Source data
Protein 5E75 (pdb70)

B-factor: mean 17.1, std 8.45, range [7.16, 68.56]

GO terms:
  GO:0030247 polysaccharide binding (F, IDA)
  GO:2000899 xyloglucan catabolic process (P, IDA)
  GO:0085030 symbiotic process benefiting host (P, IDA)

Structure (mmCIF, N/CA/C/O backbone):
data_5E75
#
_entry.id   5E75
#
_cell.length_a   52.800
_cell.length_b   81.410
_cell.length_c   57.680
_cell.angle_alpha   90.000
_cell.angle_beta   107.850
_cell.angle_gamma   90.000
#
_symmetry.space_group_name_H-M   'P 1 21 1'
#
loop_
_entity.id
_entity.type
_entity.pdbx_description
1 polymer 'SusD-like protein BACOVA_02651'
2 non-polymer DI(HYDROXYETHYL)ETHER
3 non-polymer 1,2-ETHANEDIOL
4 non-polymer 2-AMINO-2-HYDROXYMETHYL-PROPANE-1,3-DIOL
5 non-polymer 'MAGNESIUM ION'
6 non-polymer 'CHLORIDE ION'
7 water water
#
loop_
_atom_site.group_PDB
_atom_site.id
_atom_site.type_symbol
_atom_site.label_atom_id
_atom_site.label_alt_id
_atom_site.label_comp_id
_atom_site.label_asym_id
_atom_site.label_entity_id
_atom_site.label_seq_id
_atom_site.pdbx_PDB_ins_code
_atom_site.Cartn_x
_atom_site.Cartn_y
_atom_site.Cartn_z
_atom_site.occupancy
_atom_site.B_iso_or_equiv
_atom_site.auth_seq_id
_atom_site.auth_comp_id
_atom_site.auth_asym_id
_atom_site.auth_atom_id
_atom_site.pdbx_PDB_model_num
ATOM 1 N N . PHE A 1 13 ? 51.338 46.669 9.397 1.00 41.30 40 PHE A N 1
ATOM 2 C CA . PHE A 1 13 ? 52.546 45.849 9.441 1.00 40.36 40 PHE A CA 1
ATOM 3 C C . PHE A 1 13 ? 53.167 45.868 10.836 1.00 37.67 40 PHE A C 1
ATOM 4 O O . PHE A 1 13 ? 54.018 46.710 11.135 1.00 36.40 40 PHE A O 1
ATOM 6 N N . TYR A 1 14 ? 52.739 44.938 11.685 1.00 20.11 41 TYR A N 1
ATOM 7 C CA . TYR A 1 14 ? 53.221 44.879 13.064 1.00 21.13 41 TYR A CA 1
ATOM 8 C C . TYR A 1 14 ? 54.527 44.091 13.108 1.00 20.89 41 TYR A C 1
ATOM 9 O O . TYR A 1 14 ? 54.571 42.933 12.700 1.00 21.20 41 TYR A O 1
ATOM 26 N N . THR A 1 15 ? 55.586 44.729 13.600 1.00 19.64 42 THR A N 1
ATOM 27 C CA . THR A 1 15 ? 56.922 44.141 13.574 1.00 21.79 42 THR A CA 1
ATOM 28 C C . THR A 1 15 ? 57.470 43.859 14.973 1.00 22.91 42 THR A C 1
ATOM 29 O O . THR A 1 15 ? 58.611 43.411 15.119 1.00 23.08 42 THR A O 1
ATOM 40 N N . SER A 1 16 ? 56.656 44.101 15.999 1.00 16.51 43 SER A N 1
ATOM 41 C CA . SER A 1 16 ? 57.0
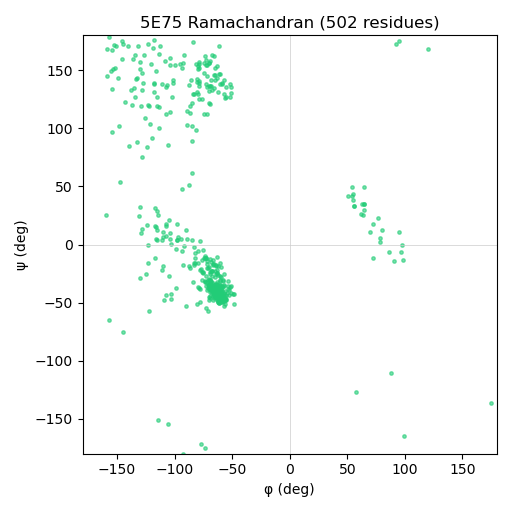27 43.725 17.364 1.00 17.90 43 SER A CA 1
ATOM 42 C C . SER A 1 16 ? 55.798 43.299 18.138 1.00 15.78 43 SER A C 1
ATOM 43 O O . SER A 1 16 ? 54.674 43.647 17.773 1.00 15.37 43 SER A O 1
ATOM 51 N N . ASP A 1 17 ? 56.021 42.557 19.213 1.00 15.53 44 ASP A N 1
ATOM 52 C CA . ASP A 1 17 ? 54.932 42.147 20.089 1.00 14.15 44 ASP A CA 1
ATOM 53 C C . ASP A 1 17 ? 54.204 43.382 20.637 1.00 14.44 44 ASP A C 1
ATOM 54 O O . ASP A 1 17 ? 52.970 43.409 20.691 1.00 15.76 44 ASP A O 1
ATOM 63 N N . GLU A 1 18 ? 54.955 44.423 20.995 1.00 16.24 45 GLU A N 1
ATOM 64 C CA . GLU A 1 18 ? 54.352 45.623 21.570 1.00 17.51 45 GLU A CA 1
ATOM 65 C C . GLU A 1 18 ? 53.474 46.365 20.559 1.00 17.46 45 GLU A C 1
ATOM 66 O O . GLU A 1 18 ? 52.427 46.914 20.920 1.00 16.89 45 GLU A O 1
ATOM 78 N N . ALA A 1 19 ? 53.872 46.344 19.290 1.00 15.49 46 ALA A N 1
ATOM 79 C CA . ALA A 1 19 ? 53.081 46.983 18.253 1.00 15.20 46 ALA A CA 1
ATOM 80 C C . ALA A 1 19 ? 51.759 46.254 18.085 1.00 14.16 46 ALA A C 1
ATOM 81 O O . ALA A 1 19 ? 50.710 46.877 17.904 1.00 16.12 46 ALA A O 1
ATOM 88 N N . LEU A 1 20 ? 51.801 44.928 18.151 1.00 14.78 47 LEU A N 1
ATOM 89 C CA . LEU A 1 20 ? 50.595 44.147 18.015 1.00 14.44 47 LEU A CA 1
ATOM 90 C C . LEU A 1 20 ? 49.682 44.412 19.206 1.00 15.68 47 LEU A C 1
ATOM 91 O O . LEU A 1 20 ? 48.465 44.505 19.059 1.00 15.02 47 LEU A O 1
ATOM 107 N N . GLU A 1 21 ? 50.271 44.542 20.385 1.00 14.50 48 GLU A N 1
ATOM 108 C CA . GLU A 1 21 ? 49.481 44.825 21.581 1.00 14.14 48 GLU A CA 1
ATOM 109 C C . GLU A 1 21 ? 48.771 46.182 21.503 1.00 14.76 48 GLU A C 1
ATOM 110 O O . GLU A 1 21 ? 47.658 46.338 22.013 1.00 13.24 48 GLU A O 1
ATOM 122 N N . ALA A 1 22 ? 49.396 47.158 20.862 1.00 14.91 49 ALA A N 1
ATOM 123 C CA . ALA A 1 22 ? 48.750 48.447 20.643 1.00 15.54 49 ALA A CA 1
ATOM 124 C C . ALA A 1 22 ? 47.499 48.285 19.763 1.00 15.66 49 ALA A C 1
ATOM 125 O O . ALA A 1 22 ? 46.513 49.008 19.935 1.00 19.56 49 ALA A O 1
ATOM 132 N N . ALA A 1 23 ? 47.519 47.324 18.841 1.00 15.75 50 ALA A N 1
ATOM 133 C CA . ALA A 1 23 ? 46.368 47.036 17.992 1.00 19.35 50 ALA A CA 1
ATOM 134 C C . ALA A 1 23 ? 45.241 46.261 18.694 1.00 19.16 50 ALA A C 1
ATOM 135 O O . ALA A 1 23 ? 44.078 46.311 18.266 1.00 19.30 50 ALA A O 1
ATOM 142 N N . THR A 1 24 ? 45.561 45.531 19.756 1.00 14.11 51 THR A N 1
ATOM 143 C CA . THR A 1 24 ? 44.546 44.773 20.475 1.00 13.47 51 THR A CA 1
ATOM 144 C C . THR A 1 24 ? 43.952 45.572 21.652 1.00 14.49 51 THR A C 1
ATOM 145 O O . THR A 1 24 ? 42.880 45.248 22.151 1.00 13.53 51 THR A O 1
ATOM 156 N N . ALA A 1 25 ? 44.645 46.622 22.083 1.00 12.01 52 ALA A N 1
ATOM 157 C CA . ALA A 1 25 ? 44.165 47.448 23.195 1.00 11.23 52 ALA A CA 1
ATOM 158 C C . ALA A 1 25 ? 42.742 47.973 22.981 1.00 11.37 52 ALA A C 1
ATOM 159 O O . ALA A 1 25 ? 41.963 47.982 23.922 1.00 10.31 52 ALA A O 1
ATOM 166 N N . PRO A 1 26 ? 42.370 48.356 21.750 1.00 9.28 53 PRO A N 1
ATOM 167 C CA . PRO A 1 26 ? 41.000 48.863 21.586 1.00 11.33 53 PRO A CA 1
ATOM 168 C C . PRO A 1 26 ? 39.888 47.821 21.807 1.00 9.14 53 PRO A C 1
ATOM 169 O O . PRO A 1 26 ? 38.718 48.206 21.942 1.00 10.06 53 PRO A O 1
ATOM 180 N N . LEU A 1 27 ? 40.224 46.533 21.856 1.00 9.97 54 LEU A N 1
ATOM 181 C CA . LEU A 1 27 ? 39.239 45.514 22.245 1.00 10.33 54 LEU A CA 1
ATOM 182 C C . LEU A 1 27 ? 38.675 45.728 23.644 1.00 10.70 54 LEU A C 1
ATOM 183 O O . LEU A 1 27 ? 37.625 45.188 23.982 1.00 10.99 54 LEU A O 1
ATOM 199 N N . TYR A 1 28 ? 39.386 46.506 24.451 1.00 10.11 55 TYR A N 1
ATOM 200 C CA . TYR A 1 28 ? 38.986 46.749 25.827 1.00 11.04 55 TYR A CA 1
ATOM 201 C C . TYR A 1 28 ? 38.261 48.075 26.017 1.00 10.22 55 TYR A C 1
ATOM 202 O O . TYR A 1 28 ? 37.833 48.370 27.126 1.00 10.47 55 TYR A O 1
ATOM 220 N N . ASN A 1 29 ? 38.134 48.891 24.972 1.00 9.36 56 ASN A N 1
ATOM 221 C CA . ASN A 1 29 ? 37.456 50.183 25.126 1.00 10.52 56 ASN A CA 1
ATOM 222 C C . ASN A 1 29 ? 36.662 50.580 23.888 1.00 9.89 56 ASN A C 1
---
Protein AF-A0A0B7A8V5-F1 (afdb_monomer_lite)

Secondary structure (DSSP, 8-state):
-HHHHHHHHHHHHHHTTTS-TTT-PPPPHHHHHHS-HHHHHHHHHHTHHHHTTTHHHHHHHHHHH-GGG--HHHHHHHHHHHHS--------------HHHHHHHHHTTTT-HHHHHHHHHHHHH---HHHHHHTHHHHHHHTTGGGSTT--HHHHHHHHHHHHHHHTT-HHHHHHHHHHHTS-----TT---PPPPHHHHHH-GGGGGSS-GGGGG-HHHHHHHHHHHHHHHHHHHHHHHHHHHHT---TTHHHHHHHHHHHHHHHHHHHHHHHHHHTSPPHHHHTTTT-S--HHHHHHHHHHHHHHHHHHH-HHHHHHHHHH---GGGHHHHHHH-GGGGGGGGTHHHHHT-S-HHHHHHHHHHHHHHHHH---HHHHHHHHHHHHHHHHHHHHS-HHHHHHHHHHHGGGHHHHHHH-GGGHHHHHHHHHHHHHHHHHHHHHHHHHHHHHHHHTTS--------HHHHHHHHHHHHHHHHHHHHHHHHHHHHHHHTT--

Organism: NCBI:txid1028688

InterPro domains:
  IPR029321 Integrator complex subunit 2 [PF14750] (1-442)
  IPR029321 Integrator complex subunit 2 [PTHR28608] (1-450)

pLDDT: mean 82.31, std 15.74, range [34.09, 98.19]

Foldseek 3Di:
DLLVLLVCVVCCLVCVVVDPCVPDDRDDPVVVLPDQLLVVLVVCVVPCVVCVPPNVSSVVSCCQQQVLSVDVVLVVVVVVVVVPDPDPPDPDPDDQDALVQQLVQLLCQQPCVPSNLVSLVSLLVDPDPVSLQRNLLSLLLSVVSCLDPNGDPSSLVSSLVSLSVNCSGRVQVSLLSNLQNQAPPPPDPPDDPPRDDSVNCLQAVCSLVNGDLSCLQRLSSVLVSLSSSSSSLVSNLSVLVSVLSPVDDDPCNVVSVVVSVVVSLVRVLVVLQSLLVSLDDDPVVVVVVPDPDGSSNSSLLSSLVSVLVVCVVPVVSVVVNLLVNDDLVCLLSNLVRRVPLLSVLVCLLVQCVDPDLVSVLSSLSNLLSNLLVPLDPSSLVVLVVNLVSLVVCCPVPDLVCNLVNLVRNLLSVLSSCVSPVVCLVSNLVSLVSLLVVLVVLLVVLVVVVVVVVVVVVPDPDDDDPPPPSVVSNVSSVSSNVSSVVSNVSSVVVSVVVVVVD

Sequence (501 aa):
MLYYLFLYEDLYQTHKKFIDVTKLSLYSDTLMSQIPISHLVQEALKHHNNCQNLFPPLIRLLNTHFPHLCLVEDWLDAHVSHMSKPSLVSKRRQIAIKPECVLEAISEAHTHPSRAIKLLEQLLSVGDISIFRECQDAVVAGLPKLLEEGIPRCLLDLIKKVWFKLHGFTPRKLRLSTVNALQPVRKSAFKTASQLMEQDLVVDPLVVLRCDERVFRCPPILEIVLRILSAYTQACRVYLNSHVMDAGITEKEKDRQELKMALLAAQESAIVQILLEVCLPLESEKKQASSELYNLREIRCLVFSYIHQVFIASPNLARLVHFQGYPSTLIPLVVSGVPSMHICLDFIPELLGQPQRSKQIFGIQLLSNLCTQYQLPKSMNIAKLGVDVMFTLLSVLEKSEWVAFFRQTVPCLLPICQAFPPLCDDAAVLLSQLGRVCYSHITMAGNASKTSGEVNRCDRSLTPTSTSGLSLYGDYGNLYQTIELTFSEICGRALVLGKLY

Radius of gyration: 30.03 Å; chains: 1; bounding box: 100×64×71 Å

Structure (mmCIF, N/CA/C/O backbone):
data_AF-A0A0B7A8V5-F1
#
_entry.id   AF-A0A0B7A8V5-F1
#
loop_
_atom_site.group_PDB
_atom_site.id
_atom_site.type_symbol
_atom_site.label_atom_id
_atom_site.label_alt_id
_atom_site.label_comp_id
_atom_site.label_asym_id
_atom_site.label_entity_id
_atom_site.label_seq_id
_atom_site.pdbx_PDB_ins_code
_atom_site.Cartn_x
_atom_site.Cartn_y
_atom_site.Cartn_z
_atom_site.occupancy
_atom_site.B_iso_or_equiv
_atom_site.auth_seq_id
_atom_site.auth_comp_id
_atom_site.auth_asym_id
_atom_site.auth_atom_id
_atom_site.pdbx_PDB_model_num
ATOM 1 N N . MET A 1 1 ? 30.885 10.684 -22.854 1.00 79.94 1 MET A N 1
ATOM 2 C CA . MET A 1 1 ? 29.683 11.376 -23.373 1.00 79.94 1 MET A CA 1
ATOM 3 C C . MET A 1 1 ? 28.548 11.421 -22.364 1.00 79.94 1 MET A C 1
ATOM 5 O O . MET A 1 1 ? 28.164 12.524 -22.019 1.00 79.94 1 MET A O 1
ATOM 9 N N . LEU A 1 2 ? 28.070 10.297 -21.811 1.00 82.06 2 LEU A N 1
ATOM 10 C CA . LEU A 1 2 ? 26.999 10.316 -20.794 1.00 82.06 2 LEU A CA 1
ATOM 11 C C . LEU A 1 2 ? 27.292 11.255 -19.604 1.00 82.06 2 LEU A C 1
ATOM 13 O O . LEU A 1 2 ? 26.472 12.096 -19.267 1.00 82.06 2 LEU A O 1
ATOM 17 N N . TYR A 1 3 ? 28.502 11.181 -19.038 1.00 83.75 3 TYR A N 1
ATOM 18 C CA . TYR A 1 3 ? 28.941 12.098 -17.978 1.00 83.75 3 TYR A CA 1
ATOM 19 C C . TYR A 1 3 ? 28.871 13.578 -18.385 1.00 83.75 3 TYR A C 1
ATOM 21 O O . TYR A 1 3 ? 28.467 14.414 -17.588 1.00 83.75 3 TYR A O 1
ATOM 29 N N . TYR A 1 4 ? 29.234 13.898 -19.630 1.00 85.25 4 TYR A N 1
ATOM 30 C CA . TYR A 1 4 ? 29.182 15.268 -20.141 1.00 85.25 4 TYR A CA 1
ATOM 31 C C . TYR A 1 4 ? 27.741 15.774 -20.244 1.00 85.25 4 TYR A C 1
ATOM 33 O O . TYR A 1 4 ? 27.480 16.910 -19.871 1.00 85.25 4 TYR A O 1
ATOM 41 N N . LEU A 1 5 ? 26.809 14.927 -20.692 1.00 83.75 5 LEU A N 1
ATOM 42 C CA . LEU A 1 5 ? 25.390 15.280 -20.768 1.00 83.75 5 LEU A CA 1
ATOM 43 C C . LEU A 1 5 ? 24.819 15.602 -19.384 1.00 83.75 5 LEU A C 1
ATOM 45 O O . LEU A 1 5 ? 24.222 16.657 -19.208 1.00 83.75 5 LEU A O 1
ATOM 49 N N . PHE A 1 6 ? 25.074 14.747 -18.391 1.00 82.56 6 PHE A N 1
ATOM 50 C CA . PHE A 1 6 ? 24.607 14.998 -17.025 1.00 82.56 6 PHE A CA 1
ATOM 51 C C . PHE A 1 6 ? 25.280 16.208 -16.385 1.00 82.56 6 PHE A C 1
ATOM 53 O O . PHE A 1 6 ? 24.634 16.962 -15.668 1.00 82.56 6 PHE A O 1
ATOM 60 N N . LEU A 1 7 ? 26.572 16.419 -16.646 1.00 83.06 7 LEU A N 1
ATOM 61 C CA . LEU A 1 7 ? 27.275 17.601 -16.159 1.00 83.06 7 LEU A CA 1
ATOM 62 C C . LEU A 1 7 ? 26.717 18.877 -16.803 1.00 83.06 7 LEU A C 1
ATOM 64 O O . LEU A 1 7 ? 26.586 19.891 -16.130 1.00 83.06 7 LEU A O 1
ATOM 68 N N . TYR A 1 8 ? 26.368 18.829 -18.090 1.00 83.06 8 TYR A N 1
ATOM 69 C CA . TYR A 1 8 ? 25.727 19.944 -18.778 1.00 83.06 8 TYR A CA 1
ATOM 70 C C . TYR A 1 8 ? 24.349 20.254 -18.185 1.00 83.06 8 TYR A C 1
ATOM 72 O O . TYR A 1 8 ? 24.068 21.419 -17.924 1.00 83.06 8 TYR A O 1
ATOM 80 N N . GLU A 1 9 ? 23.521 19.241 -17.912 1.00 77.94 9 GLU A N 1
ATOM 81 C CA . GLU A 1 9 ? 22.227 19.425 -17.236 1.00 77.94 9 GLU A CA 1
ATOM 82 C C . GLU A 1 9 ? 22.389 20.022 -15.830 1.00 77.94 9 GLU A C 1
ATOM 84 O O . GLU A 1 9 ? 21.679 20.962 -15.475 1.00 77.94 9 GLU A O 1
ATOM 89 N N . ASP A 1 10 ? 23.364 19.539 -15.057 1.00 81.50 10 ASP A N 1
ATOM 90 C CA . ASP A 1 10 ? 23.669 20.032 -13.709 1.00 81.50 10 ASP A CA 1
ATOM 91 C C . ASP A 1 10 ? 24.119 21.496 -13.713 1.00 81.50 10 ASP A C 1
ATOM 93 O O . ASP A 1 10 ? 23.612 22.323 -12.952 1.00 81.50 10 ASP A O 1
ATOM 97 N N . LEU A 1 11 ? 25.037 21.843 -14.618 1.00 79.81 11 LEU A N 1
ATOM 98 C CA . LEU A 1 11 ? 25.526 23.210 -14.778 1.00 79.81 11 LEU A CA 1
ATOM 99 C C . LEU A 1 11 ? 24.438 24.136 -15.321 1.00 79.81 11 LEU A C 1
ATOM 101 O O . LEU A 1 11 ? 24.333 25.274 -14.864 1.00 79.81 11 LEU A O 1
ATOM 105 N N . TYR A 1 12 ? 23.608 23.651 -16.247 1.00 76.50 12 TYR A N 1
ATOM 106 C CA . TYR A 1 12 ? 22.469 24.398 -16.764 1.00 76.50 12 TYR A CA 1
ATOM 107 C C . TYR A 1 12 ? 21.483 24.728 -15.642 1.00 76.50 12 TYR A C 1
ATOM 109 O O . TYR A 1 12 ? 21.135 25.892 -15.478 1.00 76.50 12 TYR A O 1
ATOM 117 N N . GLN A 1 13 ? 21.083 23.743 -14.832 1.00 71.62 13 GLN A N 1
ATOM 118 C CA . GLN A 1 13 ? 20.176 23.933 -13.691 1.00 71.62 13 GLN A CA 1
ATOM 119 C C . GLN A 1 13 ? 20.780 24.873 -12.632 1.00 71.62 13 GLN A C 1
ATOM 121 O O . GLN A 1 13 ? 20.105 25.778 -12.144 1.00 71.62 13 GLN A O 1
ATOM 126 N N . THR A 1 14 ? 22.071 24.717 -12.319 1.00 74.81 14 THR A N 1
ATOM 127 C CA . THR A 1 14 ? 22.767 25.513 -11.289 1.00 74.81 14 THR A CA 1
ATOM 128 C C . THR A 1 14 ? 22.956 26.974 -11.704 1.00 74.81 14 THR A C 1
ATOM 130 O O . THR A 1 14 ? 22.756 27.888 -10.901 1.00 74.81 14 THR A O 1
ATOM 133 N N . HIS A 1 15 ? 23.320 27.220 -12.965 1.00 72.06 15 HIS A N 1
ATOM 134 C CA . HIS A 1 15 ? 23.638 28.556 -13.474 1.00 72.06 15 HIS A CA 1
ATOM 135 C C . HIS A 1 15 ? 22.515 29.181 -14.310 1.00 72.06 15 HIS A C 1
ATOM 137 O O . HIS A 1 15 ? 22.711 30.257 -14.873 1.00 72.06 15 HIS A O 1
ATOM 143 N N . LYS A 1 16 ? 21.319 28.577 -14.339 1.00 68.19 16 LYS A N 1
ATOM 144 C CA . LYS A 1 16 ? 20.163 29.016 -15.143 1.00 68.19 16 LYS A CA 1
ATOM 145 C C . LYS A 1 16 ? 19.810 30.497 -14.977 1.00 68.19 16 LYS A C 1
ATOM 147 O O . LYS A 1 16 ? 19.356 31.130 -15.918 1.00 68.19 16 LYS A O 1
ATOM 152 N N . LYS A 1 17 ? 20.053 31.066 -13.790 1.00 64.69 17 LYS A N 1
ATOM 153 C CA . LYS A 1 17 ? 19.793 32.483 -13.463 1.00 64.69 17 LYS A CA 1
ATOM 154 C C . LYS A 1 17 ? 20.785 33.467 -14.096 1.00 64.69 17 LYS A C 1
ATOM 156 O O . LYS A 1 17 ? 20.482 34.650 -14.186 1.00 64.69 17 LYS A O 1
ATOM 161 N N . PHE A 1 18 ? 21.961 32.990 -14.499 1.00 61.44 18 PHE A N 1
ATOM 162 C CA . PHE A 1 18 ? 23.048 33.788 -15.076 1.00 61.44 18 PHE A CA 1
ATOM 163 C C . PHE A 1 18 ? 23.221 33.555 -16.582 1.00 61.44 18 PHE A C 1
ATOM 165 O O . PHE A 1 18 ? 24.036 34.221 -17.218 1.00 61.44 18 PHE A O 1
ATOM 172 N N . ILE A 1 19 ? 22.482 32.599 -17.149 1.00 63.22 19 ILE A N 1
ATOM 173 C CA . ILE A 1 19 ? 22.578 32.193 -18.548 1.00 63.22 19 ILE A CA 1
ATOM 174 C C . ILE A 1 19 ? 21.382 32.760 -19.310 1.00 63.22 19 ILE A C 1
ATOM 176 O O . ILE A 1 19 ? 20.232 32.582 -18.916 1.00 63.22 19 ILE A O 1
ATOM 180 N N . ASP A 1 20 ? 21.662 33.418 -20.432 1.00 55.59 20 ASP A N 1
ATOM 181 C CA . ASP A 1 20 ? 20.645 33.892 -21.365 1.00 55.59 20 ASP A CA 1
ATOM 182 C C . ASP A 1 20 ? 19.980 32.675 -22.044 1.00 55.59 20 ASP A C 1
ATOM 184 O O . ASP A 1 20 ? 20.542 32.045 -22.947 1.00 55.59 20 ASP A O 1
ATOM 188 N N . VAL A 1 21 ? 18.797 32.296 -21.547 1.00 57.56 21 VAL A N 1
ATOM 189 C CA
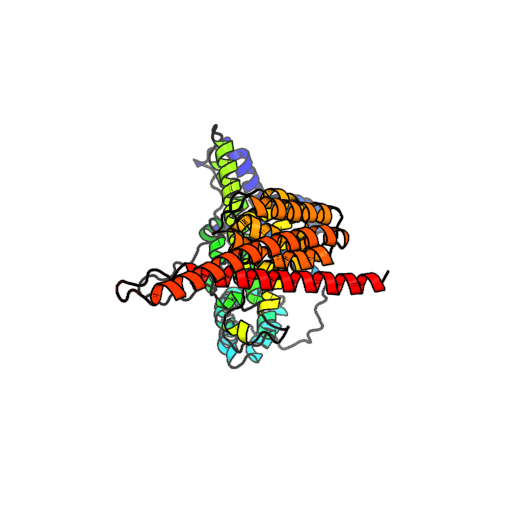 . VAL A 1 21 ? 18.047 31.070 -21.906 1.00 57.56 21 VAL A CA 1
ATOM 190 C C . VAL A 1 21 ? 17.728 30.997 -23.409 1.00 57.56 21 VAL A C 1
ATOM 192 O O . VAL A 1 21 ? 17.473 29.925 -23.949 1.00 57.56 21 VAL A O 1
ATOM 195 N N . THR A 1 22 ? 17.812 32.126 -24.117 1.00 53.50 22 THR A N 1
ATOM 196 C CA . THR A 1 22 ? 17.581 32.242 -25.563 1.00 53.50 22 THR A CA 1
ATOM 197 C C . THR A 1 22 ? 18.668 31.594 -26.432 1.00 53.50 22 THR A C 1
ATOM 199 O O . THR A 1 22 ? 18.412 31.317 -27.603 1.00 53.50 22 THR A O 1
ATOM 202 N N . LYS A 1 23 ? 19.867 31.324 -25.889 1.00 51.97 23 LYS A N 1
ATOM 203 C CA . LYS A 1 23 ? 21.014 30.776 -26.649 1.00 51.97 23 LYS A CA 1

EXERCISE:
Among the records above, extract exactly the lines from the line with "ATOM 80 C C" to the line with "ATOM 144 C C .", both lines included, and leave out the rest.

WRITTEN REPLY:
ATOM 80 C C . ALA A 1 19 ? 51.759 46.254 18.085 1.00 14.16 46 ALA A C 1
ATOM 81 O O . ALA A 1 19 ? 50.710 46.877 17.904 1.00 16.12 46 ALA A O 1
ATOM 88 N N . LEU A 1 20 ? 51.801 44.928 18.151 1.00 14.78 47 LEU A N 1
ATOM 89 C CA . LEU A 1 20 ? 50.595 44.147 18.015 1.00 14.44 47 LEU A CA 1
ATOM 90 C C . LEU A 1 20 ? 49.682 44.412 19.206 1.00 15.68 47 LEU A C 1
ATOM 91 O O . LEU A 1 20 ? 48.465 44.505 19.059 1.00 15.02 47 LEU A O 1
ATOM 107 N N . GLU A 1 21 ? 50.271 44.542 20.385 1.00 14.50 48 GLU A N 1
ATOM 108 C CA . GLU A 1 21 ? 49.481 44.825 21.581 1.00 14.14 48 GLU A CA 1
ATOM 109 C C . GLU A 1 21 ? 48.771 46.182 21.503 1.00 14.76 48 GLU A C 1
ATOM 110 O O . GLU A 1 21 ? 47.658 46.338 22.013 1.00 13.24 48 GLU A O 1
ATOM 122 N N . ALA A 1 22 ? 49.396 47.158 20.862 1.00 14.91 49 ALA A N 1
ATOM 123 C CA . ALA A 1 22 ? 48.750 48.447 20.643 1.00 15.54 49 ALA A CA 1
ATOM 124 C C . ALA A 1 22 ? 47.499 48.285 19.763 1.00 15.66 49 ALA A C 1
ATOM 125 O O . ALA A 1 22 ? 46.513 49.008 19.935 1.00 19.56 49 ALA A O 1
ATOM 132 N N . ALA A 1 23 ? 47.519 47.324 18.841 1.00 15.75 50 ALA A N 1
ATOM 133 C CA . ALA A 1 23 ? 46.368 47.036 17.992 1.00 19.35 50 ALA A CA 1
ATOM 134 C C . ALA A 1 23 ? 45.241 46.261 18.694 1.00 19.16 50 ALA A C 1
ATOM 135 O O . ALA A 1 23 ? 44.078 46.311 18.266 1.00 19.30 50 ALA A O 1
ATOM 142 N N . THR A 1 24 ? 45.561 45.531 19.756 1.00 14.11 51 THR A N 1
ATOM 143 C CA . THR A 1 24 ? 44.546 44.773 20.475 1.00 13.47 51 THR A CA 1
ATOM 144 C C . THR A 1 24 ? 43.952 45.572 21.652 1.00 14.49 51 THR A C 1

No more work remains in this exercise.